A bill before the State Legislature would allow physician-assisted suicides in New...

A bill before the State Legislature would allow physician-assisted suicides in New York for the first time. Credit: Getty Images/Ruben Bonilla Gonzalo

A bill kicking around the State Legislature for the past several years is gathering a head of steam in the final weeks of the session.

It would expressly allow physician-assisted suicides in New York for the first time. If the legislation becomes law, New York would join 10 other states in permitting a practice that never would have been seriously considered a couple of decades ago, neither by doctors nor patient advocates. 

To the medical community it would have been viewed as a violation of the Hippocratic Oath, which famously states, "I will do no harm..." To others, the very idea would have been anathema in a society that ostensibly values life. 

How times have changed. 

Arguments in favor of the The New York Medical Aid in Dying Act, sponsored by Assemb. Amy Paulin of Westchester and State Sen. Diane Savino of Staten Island, come easily in a libertarian sense: 

It’s my life; my body and my choice, the narrative goes. Why should I suffer when my end is near? Why should my life savings be sucked dry by medical interventions when I’m going to die anyway? 
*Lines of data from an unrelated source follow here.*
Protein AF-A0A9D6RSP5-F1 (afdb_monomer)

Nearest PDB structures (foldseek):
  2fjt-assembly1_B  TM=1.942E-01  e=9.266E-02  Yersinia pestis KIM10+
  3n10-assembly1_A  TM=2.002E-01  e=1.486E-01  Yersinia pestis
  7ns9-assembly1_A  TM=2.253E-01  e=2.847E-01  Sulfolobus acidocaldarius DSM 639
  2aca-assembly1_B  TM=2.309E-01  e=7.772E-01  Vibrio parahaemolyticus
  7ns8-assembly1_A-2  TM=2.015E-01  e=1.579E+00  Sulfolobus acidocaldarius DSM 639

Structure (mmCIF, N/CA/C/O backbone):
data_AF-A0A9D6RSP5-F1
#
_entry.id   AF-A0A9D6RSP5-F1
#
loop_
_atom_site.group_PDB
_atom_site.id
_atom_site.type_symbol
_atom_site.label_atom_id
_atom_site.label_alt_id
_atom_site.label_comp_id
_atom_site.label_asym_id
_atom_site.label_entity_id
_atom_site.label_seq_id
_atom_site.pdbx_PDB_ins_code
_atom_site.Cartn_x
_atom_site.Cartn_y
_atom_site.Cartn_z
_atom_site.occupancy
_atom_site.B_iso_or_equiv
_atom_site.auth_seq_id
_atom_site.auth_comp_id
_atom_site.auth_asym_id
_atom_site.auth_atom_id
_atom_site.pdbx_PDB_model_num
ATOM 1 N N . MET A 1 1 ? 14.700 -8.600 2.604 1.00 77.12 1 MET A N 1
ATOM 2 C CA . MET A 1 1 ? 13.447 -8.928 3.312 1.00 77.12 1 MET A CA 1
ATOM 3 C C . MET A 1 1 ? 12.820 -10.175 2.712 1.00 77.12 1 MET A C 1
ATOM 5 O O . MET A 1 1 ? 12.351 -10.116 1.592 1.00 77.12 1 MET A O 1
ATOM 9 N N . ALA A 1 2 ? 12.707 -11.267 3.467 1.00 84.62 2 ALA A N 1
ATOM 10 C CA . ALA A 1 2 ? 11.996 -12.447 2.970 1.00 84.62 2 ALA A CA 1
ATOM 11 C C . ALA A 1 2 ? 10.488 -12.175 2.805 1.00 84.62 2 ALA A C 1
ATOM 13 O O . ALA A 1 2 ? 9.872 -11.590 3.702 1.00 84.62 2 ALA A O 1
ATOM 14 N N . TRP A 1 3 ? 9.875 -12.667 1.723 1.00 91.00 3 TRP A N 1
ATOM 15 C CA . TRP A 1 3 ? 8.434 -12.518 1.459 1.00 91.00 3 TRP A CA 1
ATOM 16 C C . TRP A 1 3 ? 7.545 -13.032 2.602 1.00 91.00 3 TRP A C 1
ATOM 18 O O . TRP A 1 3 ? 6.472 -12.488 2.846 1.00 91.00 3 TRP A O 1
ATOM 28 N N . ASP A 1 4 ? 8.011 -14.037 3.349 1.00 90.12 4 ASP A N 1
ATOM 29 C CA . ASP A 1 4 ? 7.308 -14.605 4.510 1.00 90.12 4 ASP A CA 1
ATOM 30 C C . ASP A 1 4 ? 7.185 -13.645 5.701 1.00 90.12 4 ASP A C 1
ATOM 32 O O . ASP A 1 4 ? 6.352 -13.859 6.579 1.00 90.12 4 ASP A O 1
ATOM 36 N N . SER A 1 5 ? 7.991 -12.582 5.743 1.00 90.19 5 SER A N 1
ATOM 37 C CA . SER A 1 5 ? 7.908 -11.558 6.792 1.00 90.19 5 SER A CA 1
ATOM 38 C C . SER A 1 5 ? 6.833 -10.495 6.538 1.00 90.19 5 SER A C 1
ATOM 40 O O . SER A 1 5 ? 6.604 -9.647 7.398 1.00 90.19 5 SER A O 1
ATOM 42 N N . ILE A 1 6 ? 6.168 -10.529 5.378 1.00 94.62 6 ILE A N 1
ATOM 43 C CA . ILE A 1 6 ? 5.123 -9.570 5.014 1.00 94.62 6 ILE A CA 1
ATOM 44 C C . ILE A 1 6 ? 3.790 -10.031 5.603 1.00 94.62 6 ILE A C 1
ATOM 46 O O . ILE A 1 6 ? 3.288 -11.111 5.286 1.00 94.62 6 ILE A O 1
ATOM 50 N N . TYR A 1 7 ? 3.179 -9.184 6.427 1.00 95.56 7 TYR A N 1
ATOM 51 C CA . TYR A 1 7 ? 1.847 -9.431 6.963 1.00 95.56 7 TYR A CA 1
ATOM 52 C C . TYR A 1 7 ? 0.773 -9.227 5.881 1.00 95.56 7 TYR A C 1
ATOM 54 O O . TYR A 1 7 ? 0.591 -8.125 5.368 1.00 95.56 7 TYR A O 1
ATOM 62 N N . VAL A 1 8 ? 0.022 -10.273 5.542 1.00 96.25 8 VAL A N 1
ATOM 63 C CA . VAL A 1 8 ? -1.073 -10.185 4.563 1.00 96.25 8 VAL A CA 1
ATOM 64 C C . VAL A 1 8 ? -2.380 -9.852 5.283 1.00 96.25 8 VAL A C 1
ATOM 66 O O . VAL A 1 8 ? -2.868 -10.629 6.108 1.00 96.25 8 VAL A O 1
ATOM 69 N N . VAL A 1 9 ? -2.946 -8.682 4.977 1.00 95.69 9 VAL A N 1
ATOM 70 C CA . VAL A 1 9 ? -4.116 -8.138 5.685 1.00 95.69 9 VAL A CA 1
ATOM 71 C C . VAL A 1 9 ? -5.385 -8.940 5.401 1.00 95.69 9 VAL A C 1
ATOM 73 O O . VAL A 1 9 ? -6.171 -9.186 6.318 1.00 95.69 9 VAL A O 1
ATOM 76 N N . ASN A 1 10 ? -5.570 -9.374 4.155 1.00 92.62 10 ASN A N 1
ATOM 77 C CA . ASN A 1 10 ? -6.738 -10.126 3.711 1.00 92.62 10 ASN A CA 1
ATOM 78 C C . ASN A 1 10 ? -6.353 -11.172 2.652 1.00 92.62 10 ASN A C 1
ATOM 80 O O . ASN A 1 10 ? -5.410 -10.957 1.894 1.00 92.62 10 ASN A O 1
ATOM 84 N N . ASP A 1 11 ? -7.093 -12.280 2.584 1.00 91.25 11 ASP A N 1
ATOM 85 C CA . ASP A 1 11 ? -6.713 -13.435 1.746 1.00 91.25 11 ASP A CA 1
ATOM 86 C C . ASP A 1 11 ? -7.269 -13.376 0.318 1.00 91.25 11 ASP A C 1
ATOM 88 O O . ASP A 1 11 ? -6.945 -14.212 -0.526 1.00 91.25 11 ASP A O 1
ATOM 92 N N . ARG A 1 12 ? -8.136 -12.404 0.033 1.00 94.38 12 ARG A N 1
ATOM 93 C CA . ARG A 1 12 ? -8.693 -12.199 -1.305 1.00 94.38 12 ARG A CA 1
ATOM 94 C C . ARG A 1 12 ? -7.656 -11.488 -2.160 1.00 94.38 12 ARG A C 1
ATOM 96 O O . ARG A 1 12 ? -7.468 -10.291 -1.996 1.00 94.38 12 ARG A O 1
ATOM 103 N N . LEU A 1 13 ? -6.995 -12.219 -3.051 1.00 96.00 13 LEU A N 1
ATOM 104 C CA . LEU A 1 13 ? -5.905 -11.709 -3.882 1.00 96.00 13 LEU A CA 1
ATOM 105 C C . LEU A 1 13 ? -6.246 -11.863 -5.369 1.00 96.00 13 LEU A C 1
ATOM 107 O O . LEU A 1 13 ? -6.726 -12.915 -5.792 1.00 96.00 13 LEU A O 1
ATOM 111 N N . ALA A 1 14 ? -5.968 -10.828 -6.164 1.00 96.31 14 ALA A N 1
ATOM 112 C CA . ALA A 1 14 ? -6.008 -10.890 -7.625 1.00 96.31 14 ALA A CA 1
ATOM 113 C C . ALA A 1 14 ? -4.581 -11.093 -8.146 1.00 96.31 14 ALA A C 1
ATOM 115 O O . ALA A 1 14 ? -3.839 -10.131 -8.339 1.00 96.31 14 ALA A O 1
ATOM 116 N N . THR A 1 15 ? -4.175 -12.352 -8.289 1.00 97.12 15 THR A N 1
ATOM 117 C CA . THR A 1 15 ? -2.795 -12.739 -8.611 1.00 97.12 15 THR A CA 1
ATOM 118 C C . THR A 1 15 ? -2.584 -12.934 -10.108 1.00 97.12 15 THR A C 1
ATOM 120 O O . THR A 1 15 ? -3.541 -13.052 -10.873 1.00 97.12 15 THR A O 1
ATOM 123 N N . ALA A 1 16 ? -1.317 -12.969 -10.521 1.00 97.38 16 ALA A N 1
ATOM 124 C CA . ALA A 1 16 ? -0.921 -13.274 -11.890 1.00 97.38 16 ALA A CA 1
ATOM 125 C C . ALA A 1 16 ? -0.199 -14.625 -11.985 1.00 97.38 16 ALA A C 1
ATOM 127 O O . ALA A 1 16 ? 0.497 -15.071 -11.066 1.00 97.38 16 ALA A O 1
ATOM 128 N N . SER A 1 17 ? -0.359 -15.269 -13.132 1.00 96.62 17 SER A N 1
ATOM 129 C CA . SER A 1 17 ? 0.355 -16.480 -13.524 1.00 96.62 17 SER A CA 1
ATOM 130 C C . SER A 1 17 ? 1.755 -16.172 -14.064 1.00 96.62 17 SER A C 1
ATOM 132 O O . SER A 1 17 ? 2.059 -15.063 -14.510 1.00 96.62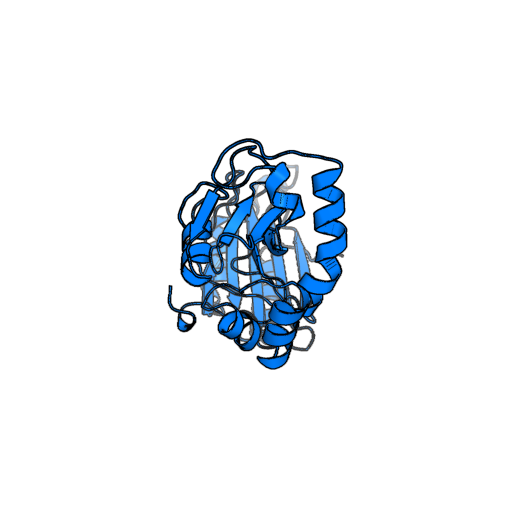 17 SER A O 1
ATOM 134 N N . THR A 1 18 ? 2.620 -17.186 -14.073 1.00 95.25 18 THR A N 1
ATOM 135 C CA . THR A 1 18 ? 3.943 -17.112 -14.710 1.00 95.25 18 THR A CA 1
ATOM 136 C C . THR A 1 18 ? 3.852 -16.833 -16.211 1.00 95.25 18 THR A C 1
ATOM 138 O O . THR A 1 18 ? 4.717 -16.168 -16.780 1.00 95.25 18 THR A O 1
ATOM 141 N N . GLU A 1 19 ? 2.790 -17.311 -16.854 1.00 96.94 19 GLU A N 1
ATOM 142 C CA . GLU A 1 19 ? 2.503 -17.125 -18.271 1.00 96.94 19 GLU A CA 1
ATOM 143 C C . GLU A 1 19 ? 2.185 -15.661 -18.586 1.00 96.94 19 GLU A C 1
ATOM 145 O O . GLU A 1 19 ? 2.709 -15.132 -19.563 1.00 96.94 19 GLU A O 1
ATOM 150 N N . GLU A 1 20 ? 1.404 -14.984 -17.740 1.00 98.00 20 GLU A N 1
ATOM 151 C CA . GLU A 1 20 ? 1.118 -13.550 -17.886 1.00 98.00 20 GLU A CA 1
ATOM 152 C C . GLU A 1 20 ? 2.378 -12.694 -17.713 1.00 98.00 20 GLU A C 1
ATOM 154 O O . GLU A 1 20 ? 2.583 -11.728 -18.450 1.00 98.00 20 GLU A O 1
ATOM 159 N N . VAL A 1 21 ? 3.255 -13.057 -16.770 1.00 97.81 21 VAL A N 1
ATOM 160 C CA . VAL A 1 21 ? 4.551 -12.381 -16.594 1.00 97.81 21 VAL A CA 1
ATOM 161 C C . VAL A 1 21 ? 5.429 -12.572 -17.832 1.00 97.81 21 VAL A C 1
ATOM 163 O O . VAL A 1 21 ? 6.044 -11.616 -18.305 1.00 97.81 21 VAL A O 1
ATOM 166 N N . LYS A 1 22 ? 5.460 -13.782 -18.397 1.00 97.31 22 LYS A N 1
ATOM 167 C CA . LYS A 1 22 ? 6.200 -14.056 -19.631 1.00 97.31 22 LYS A CA 1
ATOM 168 C C . LYS A 1 22 ? 5.627 -13.285 -20.824 1.00 97.31 22 LYS A C 1
ATOM 170 O O . LYS A 1 22 ? 6.393 -12.716 -21.595 1.00 97.31 22 LYS A O 1
ATOM 175 N N . GLU A 1 23 ? 4.302 -13.223 -20.960 1.00 97.81 23 GLU A N 1
ATOM 176 C CA . GLU A 1 23 ? 3.650 -12.437 -22.013 1.00 97.81 23 GLU A CA 1
ATOM 177 C C . GLU A 1 23 ? 4.044 -10.956 -21.923 1.00 97.81 23 GLU A C 1
ATOM 179 O O . GLU A 1 23 ? 4.344 -10.334 -22.943 1.00 97.81 23 GLU A O 1
ATOM 184 N N . LEU A 1 24 ? 4.087 -10.393 -20.711 1.00 97.50 24 LEU A N 1
ATOM 185 C CA . LEU A 1 24 ? 4.560 -9.030 -20.478 1.00 97.50 24 LEU A CA 1
ATOM 186 C C . LEU A 1 24 ? 5.997 -8.826 -20.983 1.00 97.50 24 LEU A C 1
ATOM 188 O O . LEU A 1 24 ? 6.245 -7.871 -21.726 1.00 97.50 24 LEU A O 1
ATOM 192 N N . GLU A 1 25 ? 6.928 -9.703 -20.590 1.00 96.50 25 GLU A N 1
ATOM 193 C CA . GLU A 1 25 ? 8.330 -9.634 -21.029 1.00 96.50 25 GLU A CA 1
ATOM 194 C C . GLU A 1 25 ? 8.442 -9.705 -22.561 1.00 96.50 25 GLU A C 1
ATOM 196 O O . GLU A 1 25 ? 9.129 -8.883 -23.176 1.00 96.50 25 GLU A O 1
ATOM 201 N N . ASP A 1 26 ? 7.715 -10.641 -23.180 1.00 96.62 26 ASP A N 1
ATOM 202 C CA . ASP A 1 26 ? 7.720 -10.866 -24.626 1.00 96.62 26 ASP A CA 1
ATOM 203 C C . ASP A 1 26 ? 7.144 -9.662 -25.393 1.00 96.62 26 ASP A C 1
ATOM 205 O O . ASP A 1 26 ? 7.713 -9.239 -26.403 1.00 96.62 26 ASP A O 1
ATOM 209 N N . ARG A 1 27 ? 6.040 -9.073 -24.913 1.00 96.75 27 ARG A N 1
ATOM 210 C CA . ARG A 1 27 ? 5.347 -7.957 -25.584 1.00 96.75 27 ARG A CA 1
ATOM 211 C C . ARG A 1 27 ? 6.067 -6.622 -25.458 1.00 96.75 27 ARG A C 1
ATOM 213 O O . ARG A 1 27 ? 5.977 -5.808 -26.377 1.00 96.75 27 ARG A O 1
ATOM 220 N N . LEU A 1 28 ? 6.720 -6.368 -24.326 1.00 94.75 28 LEU A N 1
ATOM 221 C CA . LEU A 1 28 ? 7.416 -5.101 -24.078 1.00 94.75 28 LEU A CA 1
ATOM 222 C C . LEU A 1 28 ? 8.927 -5.187 -24.316 1.00 94.75 28 LEU A C 1
ATOM 224 O O . LEU A 1 28 ? 9.609 -4.171 -24.195 1.00 94.75 28 LEU A O 1
ATOM 228 N N . HIS A 1 29 ? 9.442 -6.367 -24.679 1.00 92.88 29 HIS A N 1
ATOM 229 C CA . HIS A 1 29 ? 10.870 -6.625 -24.873 1.00 92.88 29 HIS A CA 1
ATOM 230 C C . HIS A 1 29 ? 11.710 -6.153 -23.675 1.00 92.88 29 HIS A C 1
ATOM 232 O O . HIS A 1 29 ? 12.745 -5.500 -23.825 1.00 92.88 29 HIS A O 1
ATOM 238 N N . VAL A 1 30 ? 11.236 -6.478 -22.472 1.00 93.25 30 VAL A N 1
ATOM 239 C CA . VAL A 1 30 ? 11.859 -6.111 -21.196 1.00 93.25 30 VAL A CA 1
ATOM 240 C C . VAL A 1 30 ? 12.056 -7.358 -20.344 1.00 93.25 30 VAL A C 1
ATOM 242 O O . VAL A 1 30 ? 11.374 -8.361 -20.529 1.00 93.25 30 VAL A O 1
ATOM 245 N N . ARG A 1 31 ? 12.998 -7.296 -19.403 1.00 95.06 31 ARG A N 1
ATOM 246 C CA . ARG A 1 31 ? 13.139 -8.301 -18.348 1.00 95.06 31 ARG A CA 1
ATOM 247 C C . ARG A 1 31 ? 12.602 -7.726 -17.051 1.00 95.06 31 ARG A C 1
ATOM 249 O O . ARG A 1 31 ? 13.066 -6.662 -16.634 1.00 95.06 31 ARG A O 1
ATOM 256 N N . VAL A 1 32 ? 11.643 -8.410 -16.438 1.00 96.19 32 VAL A N 1
ATOM 257 C CA . VAL A 1 32 ? 11.162 -8.031 -15.104 1.00 96.19 32 VAL A CA 1
ATOM 258 C C . VAL A 1 32 ? 12.233 -8.355 -14.053 1.00 96.19 32 VAL A C 1
ATOM 260 O O . VAL A 1 32 ? 13.042 -9.265 -14.266 1.00 96.19 32 VAL A O 1
ATOM 263 N N . PRO A 1 33 ? 12.277 -7.621 -12.928 1.00 97.31 33 PRO A N 1
ATOM 264 C CA . PRO A 1 33 ? 13.235 -7.884 -11.864 1.00 97.31 33 PRO A CA 1
ATOM 265 C C . PRO A 1 33 ? 13.014 -9.273 -11.264 1.00 97.31 33 PRO A C 1
ATOM 267 O O . PRO A 1 33 ? 11.882 -9.772 -11.199 1.00 97.31 33 PRO A O 1
ATOM 270 N N . ALA A 1 34 ? 14.090 -9.891 -10.772 1.00 96.88 34 ALA A N 1
ATOM 271 C CA . ALA A 1 34 ? 13.960 -11.108 -9.979 1.00 96.88 34 ALA A CA 1
ATOM 272 C C . ALA A 1 34 ? 13.013 -10.857 -8.787 1.00 96.88 34 ALA A C 1
ATOM 274 O O . ALA A 1 34 ? 12.924 -9.748 -8.260 1.00 96.88 34 ALA A O 1
ATOM 275 N N . GLY A 1 35 ? 12.233 -11.873 -8.415 1.00 96.25 35 GLY A N 1
ATOM 276 C CA . GLY A 1 35 ? 11.193 -11.749 -7.389 1.00 96.25 35 GLY A CA 1
ATOM 277 C C . GLY A 1 35 ? 9.862 -11.149 -7.867 1.00 96.25 35 GLY A C 1
ATOM 278 O O . GLY A 1 35 ? 8.854 -11.375 -7.205 1.00 96.25 35 GLY A O 1
ATOM 279 N N . TYR A 1 36 ? 9.781 -10.483 -9.031 1.00 97.88 36 TYR A N 1
ATOM 280 C CA . TYR A 1 36 ? 8.501 -9.946 -9.530 1.00 97.88 36 TYR A CA 1
ATOM 281 C C . TYR A 1 36 ? 7.453 -11.029 -9.780 1.00 97.88 36 TYR A C 1
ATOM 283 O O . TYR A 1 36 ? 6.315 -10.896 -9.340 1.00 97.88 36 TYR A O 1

All fair points. But there’s more to the issue when one truly thinks it through. New York legislators would be wise to cast their votes cautiously.  

Precedence is concern number one. If we allow physician-assisted suicides — if we leap that great ethical divide  — the practice in time will become normalized. And once it becomes normalized it will become expected. If that sounds like a stretch, consider what happened with legalized abortions beginning in the early 1970’s. How long did it take for the “are-we-going-to-keep-the-baby?” conversations to become normalized? Not very. Once it’s an option it’s an option. 

As assisted suicide becomes regularized, some of those suffering from terrible maladies might understandably feel pressure, implicit or explicit, to choose an early death for the financial and emotional benefit of loved ones. Those decisions would probably come earlier and earlier over time. That’s where things really get tricky sociologically. 

A few years ago, I got to know an amazing former marine named J.J. Hanson who developed Grade 4 Glioblastoma Multiforme at age 33, shortly after returning home from the Iraq War.  

He was told by doctor after doctor that he had no medical hope of surviving past six months. His diagnosis coincided with the highly publized assisted suicide of 29-year old Brittney Maynard, who suffered from the same disease. Hanson said he felt expected to give up, not by his family but by the medical community. 

He decided instead to fight, in part for other people, and eventually got included in a clinical trial which gave him three extra years of life, during which he and his wife, Kris, had a second son. Hanson considered it his duty to fight on as long as he could to show the world that progress can be made on diseases considered incurable. He rightly feared that assisted suicide would inhibit medical research on rare, intractable diseases. 

Another issue is the insurance companies which constantly struggle to control costs. The U.S. Conference of Cathlic Bishops noted that in California and Oregon, states that allow physician assisted suicides, some patients were recently told by insurers that assisted suicide would be covered while possible lifesaving treatments wouldn’t be. Appeals take time; insurers know that, and many low-income patients may not have the means to fight Big Insurance. 

This is not a new issue. We’ve been debating it for decades, ever since Dr. Jack Kevorkian began helping patients end their lives in the 1990s. The issue is no less excruciating today. What can seem so right in individual cases can seem so wrong as broad policy.  

Opinions expressed by William F. B. O’Reilly, a consultant to Republicans, are his own.